We show that the permanent of an $n\times n$ matrix of $\operatorname{poly}(n)$-bit integers and the number of Hamiltonian cycles of an $n$-vertex graph can both be computed in time $2^{n-\Omega(\sqrt{n})}$, improving an earlier algorithm of Bj\"orklund, Kaski, and Williams (Algorithmica 2019) that runs in time $2^{n - \Omega\left(\sqrt{n/\log \log n}\right)}$. A key tool of our approach is to design a data structure that supports fast "$r$-order evaluation" of permanent and Hamiltonian cycles, which cooperates with the new approach on multivariate multipoint evaluation by Bhargava, Ghosh, Guo, Kumar, and Umans (FOCS 2022).

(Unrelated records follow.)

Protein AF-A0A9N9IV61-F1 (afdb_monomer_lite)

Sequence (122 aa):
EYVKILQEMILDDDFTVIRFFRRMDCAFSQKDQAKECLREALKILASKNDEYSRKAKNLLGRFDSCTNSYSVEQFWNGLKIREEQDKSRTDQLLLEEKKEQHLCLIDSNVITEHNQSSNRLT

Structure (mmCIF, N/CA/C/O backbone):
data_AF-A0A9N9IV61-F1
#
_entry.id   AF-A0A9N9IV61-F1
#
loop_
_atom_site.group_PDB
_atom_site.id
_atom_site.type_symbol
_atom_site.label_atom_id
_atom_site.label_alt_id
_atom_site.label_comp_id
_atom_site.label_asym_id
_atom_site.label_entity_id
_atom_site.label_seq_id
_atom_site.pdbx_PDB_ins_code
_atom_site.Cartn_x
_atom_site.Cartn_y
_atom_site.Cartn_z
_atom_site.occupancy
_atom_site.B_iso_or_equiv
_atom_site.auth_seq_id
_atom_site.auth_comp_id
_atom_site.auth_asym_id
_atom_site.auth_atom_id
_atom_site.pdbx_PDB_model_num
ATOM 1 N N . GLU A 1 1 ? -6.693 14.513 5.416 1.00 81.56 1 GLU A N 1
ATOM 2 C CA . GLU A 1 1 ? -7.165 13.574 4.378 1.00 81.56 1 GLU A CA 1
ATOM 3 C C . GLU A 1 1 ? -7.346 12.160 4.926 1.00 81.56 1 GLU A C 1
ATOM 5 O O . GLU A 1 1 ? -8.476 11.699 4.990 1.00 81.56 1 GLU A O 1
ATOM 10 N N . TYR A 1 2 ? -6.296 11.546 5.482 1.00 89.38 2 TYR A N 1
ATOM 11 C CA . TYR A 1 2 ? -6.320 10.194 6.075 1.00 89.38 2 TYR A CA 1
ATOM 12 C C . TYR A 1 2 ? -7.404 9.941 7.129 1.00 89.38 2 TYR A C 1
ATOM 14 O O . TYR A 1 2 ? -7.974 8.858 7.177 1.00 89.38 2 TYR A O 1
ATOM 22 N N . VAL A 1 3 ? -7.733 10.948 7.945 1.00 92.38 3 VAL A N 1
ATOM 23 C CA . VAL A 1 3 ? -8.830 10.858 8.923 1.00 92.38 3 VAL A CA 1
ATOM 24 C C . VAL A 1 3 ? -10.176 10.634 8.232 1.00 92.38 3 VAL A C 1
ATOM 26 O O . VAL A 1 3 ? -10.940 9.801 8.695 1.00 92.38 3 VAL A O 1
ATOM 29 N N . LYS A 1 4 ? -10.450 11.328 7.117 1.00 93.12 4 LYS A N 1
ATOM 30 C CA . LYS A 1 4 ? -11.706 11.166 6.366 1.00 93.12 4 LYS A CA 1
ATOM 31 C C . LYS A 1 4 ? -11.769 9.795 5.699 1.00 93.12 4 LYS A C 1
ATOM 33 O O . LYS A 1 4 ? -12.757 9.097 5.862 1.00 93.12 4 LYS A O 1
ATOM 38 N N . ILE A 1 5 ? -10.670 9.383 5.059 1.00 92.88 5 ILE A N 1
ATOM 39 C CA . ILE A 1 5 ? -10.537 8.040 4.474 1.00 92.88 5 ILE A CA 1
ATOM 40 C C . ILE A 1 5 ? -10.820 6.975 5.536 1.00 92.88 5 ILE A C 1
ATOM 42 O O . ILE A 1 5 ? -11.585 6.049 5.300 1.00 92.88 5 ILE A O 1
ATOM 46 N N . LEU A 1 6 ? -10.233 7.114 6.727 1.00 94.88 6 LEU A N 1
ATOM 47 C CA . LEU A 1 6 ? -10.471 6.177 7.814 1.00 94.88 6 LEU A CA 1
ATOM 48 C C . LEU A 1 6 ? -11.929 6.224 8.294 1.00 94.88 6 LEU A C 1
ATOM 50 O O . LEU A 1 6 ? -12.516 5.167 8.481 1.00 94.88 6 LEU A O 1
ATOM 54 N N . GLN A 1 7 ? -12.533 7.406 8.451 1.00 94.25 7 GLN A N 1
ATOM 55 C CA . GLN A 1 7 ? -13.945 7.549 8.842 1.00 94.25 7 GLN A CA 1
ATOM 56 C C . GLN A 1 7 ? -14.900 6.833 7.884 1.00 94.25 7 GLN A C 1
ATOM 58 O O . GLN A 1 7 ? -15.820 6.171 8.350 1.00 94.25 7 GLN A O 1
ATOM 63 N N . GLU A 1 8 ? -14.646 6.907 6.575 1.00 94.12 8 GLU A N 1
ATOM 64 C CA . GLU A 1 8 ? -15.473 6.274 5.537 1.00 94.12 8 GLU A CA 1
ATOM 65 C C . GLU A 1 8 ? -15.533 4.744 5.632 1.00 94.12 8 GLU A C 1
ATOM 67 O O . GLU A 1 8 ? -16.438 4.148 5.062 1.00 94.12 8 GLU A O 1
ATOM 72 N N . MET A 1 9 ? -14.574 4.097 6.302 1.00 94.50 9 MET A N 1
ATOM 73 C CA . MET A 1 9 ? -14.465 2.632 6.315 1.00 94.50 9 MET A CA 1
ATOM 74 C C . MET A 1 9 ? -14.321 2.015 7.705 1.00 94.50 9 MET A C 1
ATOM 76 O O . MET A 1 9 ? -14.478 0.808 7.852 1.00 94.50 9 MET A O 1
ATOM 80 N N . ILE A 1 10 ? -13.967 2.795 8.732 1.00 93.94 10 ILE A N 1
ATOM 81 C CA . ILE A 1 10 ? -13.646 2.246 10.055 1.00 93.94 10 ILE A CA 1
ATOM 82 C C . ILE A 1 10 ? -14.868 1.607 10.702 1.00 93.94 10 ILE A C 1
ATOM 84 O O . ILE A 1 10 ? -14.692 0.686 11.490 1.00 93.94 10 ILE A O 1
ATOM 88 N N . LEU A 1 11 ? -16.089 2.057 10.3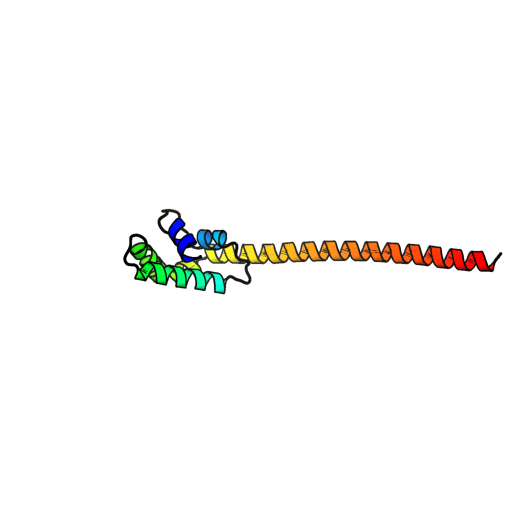97 1.00 93.38 11 LEU A N 1
ATOM 89 C CA . LEU A 1 11 ? -17.314 1.492 10.967 1.00 93.38 11 LEU A CA 1
ATOM 90 C C . LEU A 1 11 ? -17.747 0.183 10.303 1.00 93.38 11 LEU A C 1
ATOM 92 O O . LEU A 1 11 ? -18.419 -0.597 10.967 1.00 93.38 11 LEU A O 1
ATOM 96 N N . ASP A 1 12 ? -17.245 -0.130 9.112 1.00 93.12 12 ASP A N 1
ATOM 97 C CA . ASP A 1 12 ? -17.606 -1.345 8.383 1.00 93.12 12 ASP A CA 1
ATOM 98 C C . ASP A 1 12 ? -17.163 -2.617 9.119 1.00 93.12 12 ASP A C 1
ATOM 100 O O . ASP A 1 12 ? -16.083 -2.676 9.726 1.00 93.12 12 ASP A O 1
ATOM 104 N N . ASP A 1 13 ? -17.998 -3.652 9.070 1.00 86.12 13 ASP A N 1
ATOM 105 C CA . ASP A 1 13 ? -17.744 -4.924 9.756 1.00 86.12 13 ASP A CA 1
ATOM 106 C C . ASP A 1 13 ? -16.551 -5.688 9.163 1.00 86.12 13 ASP A C 1
ATOM 108 O O . ASP A 1 13 ? -15.854 -6.408 9.877 1.00 86.12 13 ASP A O 1
ATOM 112 N N . ASP A 1 14 ? -16.263 -5.483 7.878 1.00 89.69 14 ASP A N 1
ATOM 113 C CA . ASP A 1 14 ? -15.143 -6.078 7.146 1.00 89.69 14 ASP A CA 1
ATOM 114 C C . ASP A 1 14 ? -13.883 -5.189 7.139 1.00 89.69 14 ASP A C 1
ATOM 116 O O . ASP A 1 14 ? -12.941 -5.438 6.377 1.00 89.69 14 ASP A O 1
ATOM 120 N N . PHE A 1 15 ? -13.836 -4.141 7.971 1.00 93.00 15 PHE A N 1
ATOM 121 C CA . PHE A 1 15 ? -12.678 -3.256 8.036 1.00 93.00 15 PHE A CA 1
ATOM 122 C C . PHE A 1 15 ? -11.390 -4.038 8.330 1.00 93.00 15 PHE A C 1
ATOM 124 O O . PHE A 1 15 ? -11.265 -4.754 9.326 1.00 93.00 15 PHE A O 1
ATOM 131 N N . THR A 1 16 ? -10.373 -3.813 7.496 1.00 93.94 16 THR A N 1
ATOM 132 C CA . THR A 1 16 ? -9.014 -4.300 7.728 1.00 93.94 16 THR A CA 1
ATOM 133 C C . THR A 1 16 ? -7.999 -3.191 7.495 1.00 93.94 16 THR A C 1
ATOM 135 O O . THR A 1 16 ? -8.172 -2.313 6.650 1.00 93.94 16 THR A O 1
ATOM 138 N N . VAL A 1 17 ? -6.873 -3.278 8.202 1.00 94.75 17 VAL A N 1
ATOM 139 C CA . VAL A 1 17 ? -5.737 -2.364 8.024 1.00 94.75 17 VAL A CA 1
ATOM 140 C C . VAL A 1 17 ? -5.207 -2.396 6.579 1.00 94.75 17 VAL A C 1
ATOM 142 O O . VAL A 1 17 ? -4.830 -1.364 6.032 1.00 94.75 17 VAL A O 1
ATOM 145 N N . ILE A 1 18 ? -5.263 -3.560 5.921 1.00 95.62 18 ILE A N 1
ATOM 146 C CA . ILE A 1 18 ? -4.905 -3.716 4.502 1.00 95.62 18 ILE A CA 1
ATOM 147 C C . ILE A 1 18 ? -5.828 -2.884 3.608 1.00 95.62 18 ILE A C 1
ATOM 149 O O . ILE A 1 18 ? -5.357 -2.244 2.672 1.00 95.62 18 ILE A O 1
ATOM 153 N N . ARG A 1 19 ? -7.137 -2.875 3.883 1.00 94.94 19 ARG A N 1
ATOM 154 C CA . ARG A 1 19 ? -8.114 -2.102 3.105 1.00 94.94 19 ARG A CA 1
ATOM 155 C C . ARG A 1 19 ? -7.833 -0.602 3.194 1.00 94.94 19 ARG A C 1
ATOM 157 O O . ARG A 1 19 ? -7.892 0.081 2.174 1.00 94.94 19 ARG A O 1
ATOM 164 N N . PHE A 1 20 ? -7.439 -0.120 4.372 1.00 95.25 20 PHE A N 1
ATOM 165 C CA . PHE A 1 20 ? -6.968 1.253 4.541 1.00 95.25 20 PHE A CA 1
ATOM 166 C C . PHE A 1 20 ? -5.715 1.534 3.698 1.00 95.25 20 PHE A C 1
ATOM 168 O O . PHE A 1 20 ? -5.71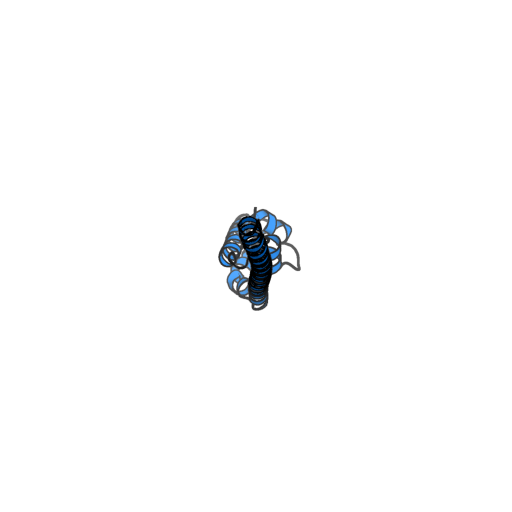5 2.476 2.911 1.00 95.25 20 PHE A O 1
ATOM 175 N N . PHE A 1 21 ? -4.682 0.687 3.781 1.00 94.94 21 PHE A N 1
ATOM 176 C CA . PHE A 1 21 ? -3.452 0.870 2.996 1.00 94.94 21 PHE A CA 1
ATOM 177 C C . PHE A 1 21 ? -3.686 0.824 1.483 1.00 94.94 21 PHE A C 1
ATOM 179 O O . PHE A 1 21 ? -3.115 1.632 0.758 1.00 94.94 21 PHE A O 1
ATOM 186 N N . ARG A 1 22 ? -4.572 -0.057 1.005 1.00 93.50 22 ARG A N 1
ATOM 187 C CA . ARG A 1 22 ? -4.981 -0.091 -0.408 1.00 93.50 22 ARG A CA 1
ATOM 188 C C . ARG A 1 22 ? -5.661 1.200 -0.842 1.00 93.50 22 ARG A C 1
ATOM 190 O O . ARG A 1 22 ? -5.430 1.657 -1.951 1.00 93.50 22 ARG A O 1
ATOM 197 N N . ARG A 1 23 ? -6.502 1.790 0.012 1.00 93.94 23 ARG A N 1
ATOM 198 C CA . ARG A 1 23 ? -7.202 3.041 -0.310 1.00 93.94 23 ARG A CA 1
ATOM 199 C C . ARG A 1 23 ? -6.260 4.241 -0.379 1.00 93.94 23 ARG A C 1
ATOM 201 O O . ARG A 1 23 ? -6.560 5.179 -1.104 1.00 93.94 23 ARG A O 1
ATOM 208 N N . MET A 1 24 ? -5.153 4.202 0.361 1.00 91.12 24 MET A N 1
ATOM 209 C CA . MET A 1 24 ? -4.110 5.227 0.304 1.00 91.12 24 MET A CA 1
ATOM 210 C C . MET A 1 24 ? -3.189 5.101 -0.917 1.00 91.12 24 MET A C 1
ATOM 212 O O . MET A 1 24 ? -2.364 5.985 -1.113 1.00 91.12 24 MET A O 1
ATOM 216 N N . ASP A 1 25 ? -3.312 4.020 -1.696 1.00 90.25 25 ASP A N 1
ATOM 217 C CA . ASP A 1 25 ? -2.485 3.743 -2.878 1.00 90.25 25 ASP A CA 1
ATOM 218 C C . ASP A 1 25 ? -0.971 3.850 -2.599 1.00 90.25 25 ASP A C 1
ATOM 220 O O . ASP A 1 25 ? -0.209 4.483 -3.323 1.00 90.25 25 ASP A O 1
ATOM 224 N N . CYS A 1 26 ? -0.530 3.282 -1.470 1.00 89.19 26 CYS A N 1
ATOM 225 C CA . CYS A 1 26 ? 0.862 3.387 -1.035 1.00 89.19 26 CYS A CA 1
ATOM 226 C C . CYS A 1 26 ? 1.794 2.437 -1.788 1.00 89.19 26 CYS A C 1
ATOM 228 O O . CYS A 1 26 ? 1.513 1.241 -1.907 1.00 89.19 26 CYS A O 1
ATOM 230 N N . ALA A 1 27 ? 2.972 2.949 -2.138 1.00 92.19 27 ALA A N 1
ATOM 231 C CA . ALA A 1 27 ? 4.117 2.134 -2.526 1.00 92.19 27 ALA A CA 1
ATOM 232 C C . ALA A 1 27 ? 4.704 1.387 -1.315 1.00 92.19 27 ALA A C 1
ATOM 234 O O . ALA A 1 27 ? 4.551 1.803 -0.159 1.00 92.19 27 ALA A O 1
ATOM 235 N N . PHE A 1 28 ? 5.447 0.309 -1.563 1.00 94.06 28 PHE A N 1
ATOM 236 C CA . PHE A 1 28 ? 6.148 -0.442 -0.521 1.00 94.06 28 PHE A CA 1
ATOM 237 C C . PHE A 1 28 ? 7.135 0.441 0.258 1.00 94.06 28 PHE A C 1
ATOM 239 O O . PHE A 1 28 ? 7.228 0.334 1.483 1.00 94.06 28 PHE A O 1
ATOM 246 N N . SER A 1 29 ? 7.815 1.364 -0.427 1.00 93.31 29 SER A N 1
ATOM 247 C CA . SER A 1 29 ? 8.731 2.342 0.185 1.00 93.31 29 SER A CA 1
ATOM 248 C C . SER A 1 29 ? 8.061 3.244 1.230 1.00 93.31 29 SER A C 1
ATOM 250 O O . SER A 1 29 ? 8.732 3.766 2.117 1.00 93.31 29 SER A O 1
ATOM 252 N N . GLN A 1 30 ? 6.736 3.391 1.169 1.00 94.62 30 GLN A N 1
ATOM 253 C CA . GLN A 1 30 ? 5.946 4.227 2.070 1.00 94.62 30 GLN A CA 1
ATOM 254 C C . GLN A 1 30 ? 5.328 3.436 3.230 1.00 94.62 30 GLN A C 1
ATOM 256 O O . GLN A 1 30 ? 4.537 3.992 3.988 1.00 94.62 30 GLN A O 1
ATOM 261 N N . LYS A 1 31 ? 5.674 2.154 3.410 1.00 95.31 31 LYS A N 1
ATOM 262 C CA . LYS A 1 31 ? 5.107 1.273 4.447 1.00 95.31 31 LYS A CA 1
ATOM 263 C C . LYS A 1 31 ? 5.081 1.903 5.842 1.00 95.31 31 LYS A C 1
ATOM 265 O O . LYS A 1 31 ? 4.039 1.900 6.498 1.00 95.31 31 LYS A O 1
ATOM 270 N N . ASP A 1 32 ? 6.210 2.432 6.305 1.00 95.62 32 ASP A N 1
ATOM 271 C CA . ASP A 1 32 ? 6.309 2.982 7.663 1.00 95.62 32 ASP A CA 1
ATOM 272 C C . ASP A 1 32 ? 5.544 4.301 7.794 1.00 95.62 32 ASP A C 1
ATOM 274 O O . ASP A 1 32 ? 4.830 4.511 8.776 1.00 95.62 32 ASP A O 1
ATOM 278 N N . GLN A 1 33 ? 5.586 5.138 6.754 1.00 95.56 33 GLN A N 1
ATOM 279 C CA . GLN A 1 33 ? 4.764 6.342 6.674 1.00 95.56 33 GLN A CA 1
ATOM 280 C C . GLN A 1 33 ? 3.268 5.996 6.713 1.00 95.56 33 GLN A C 1
ATOM 282 O O . GLN A 1 33 ? 2.512 6.626 7.445 1.00 95.56 33 GLN A O 1
ATOM 287 N N . ALA A 1 34 ? 2.833 4.965 5.985 1.00 95.50 34 ALA A N 1
ATOM 288 C CA . ALA A 1 34 ? 1.439 4.539 5.944 1.00 95.50 34 ALA A CA 1
ATOM 289 C C . ALA A 1 34 ? 0.947 4.045 7.312 1.00 95.50 34 ALA A C 1
ATOM 291 O O . ALA A 1 34 ? -0.173 4.365 7.726 1.00 95.50 34 ALA A O 1
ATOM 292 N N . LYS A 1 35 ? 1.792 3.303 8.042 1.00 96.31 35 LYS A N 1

翻译：我们证明，一个具有$\operatorname{poly}(n)$比特整数的$n\times n$矩阵的Permanent值，以及一个$n$顶点图的哈密顿环数量，均可在$2^{n-\Omega(\sqrt{n})}$时间内计算，这改进了Björklund、Kaski和Williams（Algorithmica 2019）的早期算法，该算法运行时间为$2^{n - \Omega\left(\sqrt{n/\log \log n}\right)}$。我们方法的一个关键工具是设计一种数据结构，支持永久值和哈密顿环的快速“$r$阶求值”，该结构与Bhargava、Ghosh、Guo、Kumar和Umans（FOCS 2022）关于多元多点求值的新方法相配合。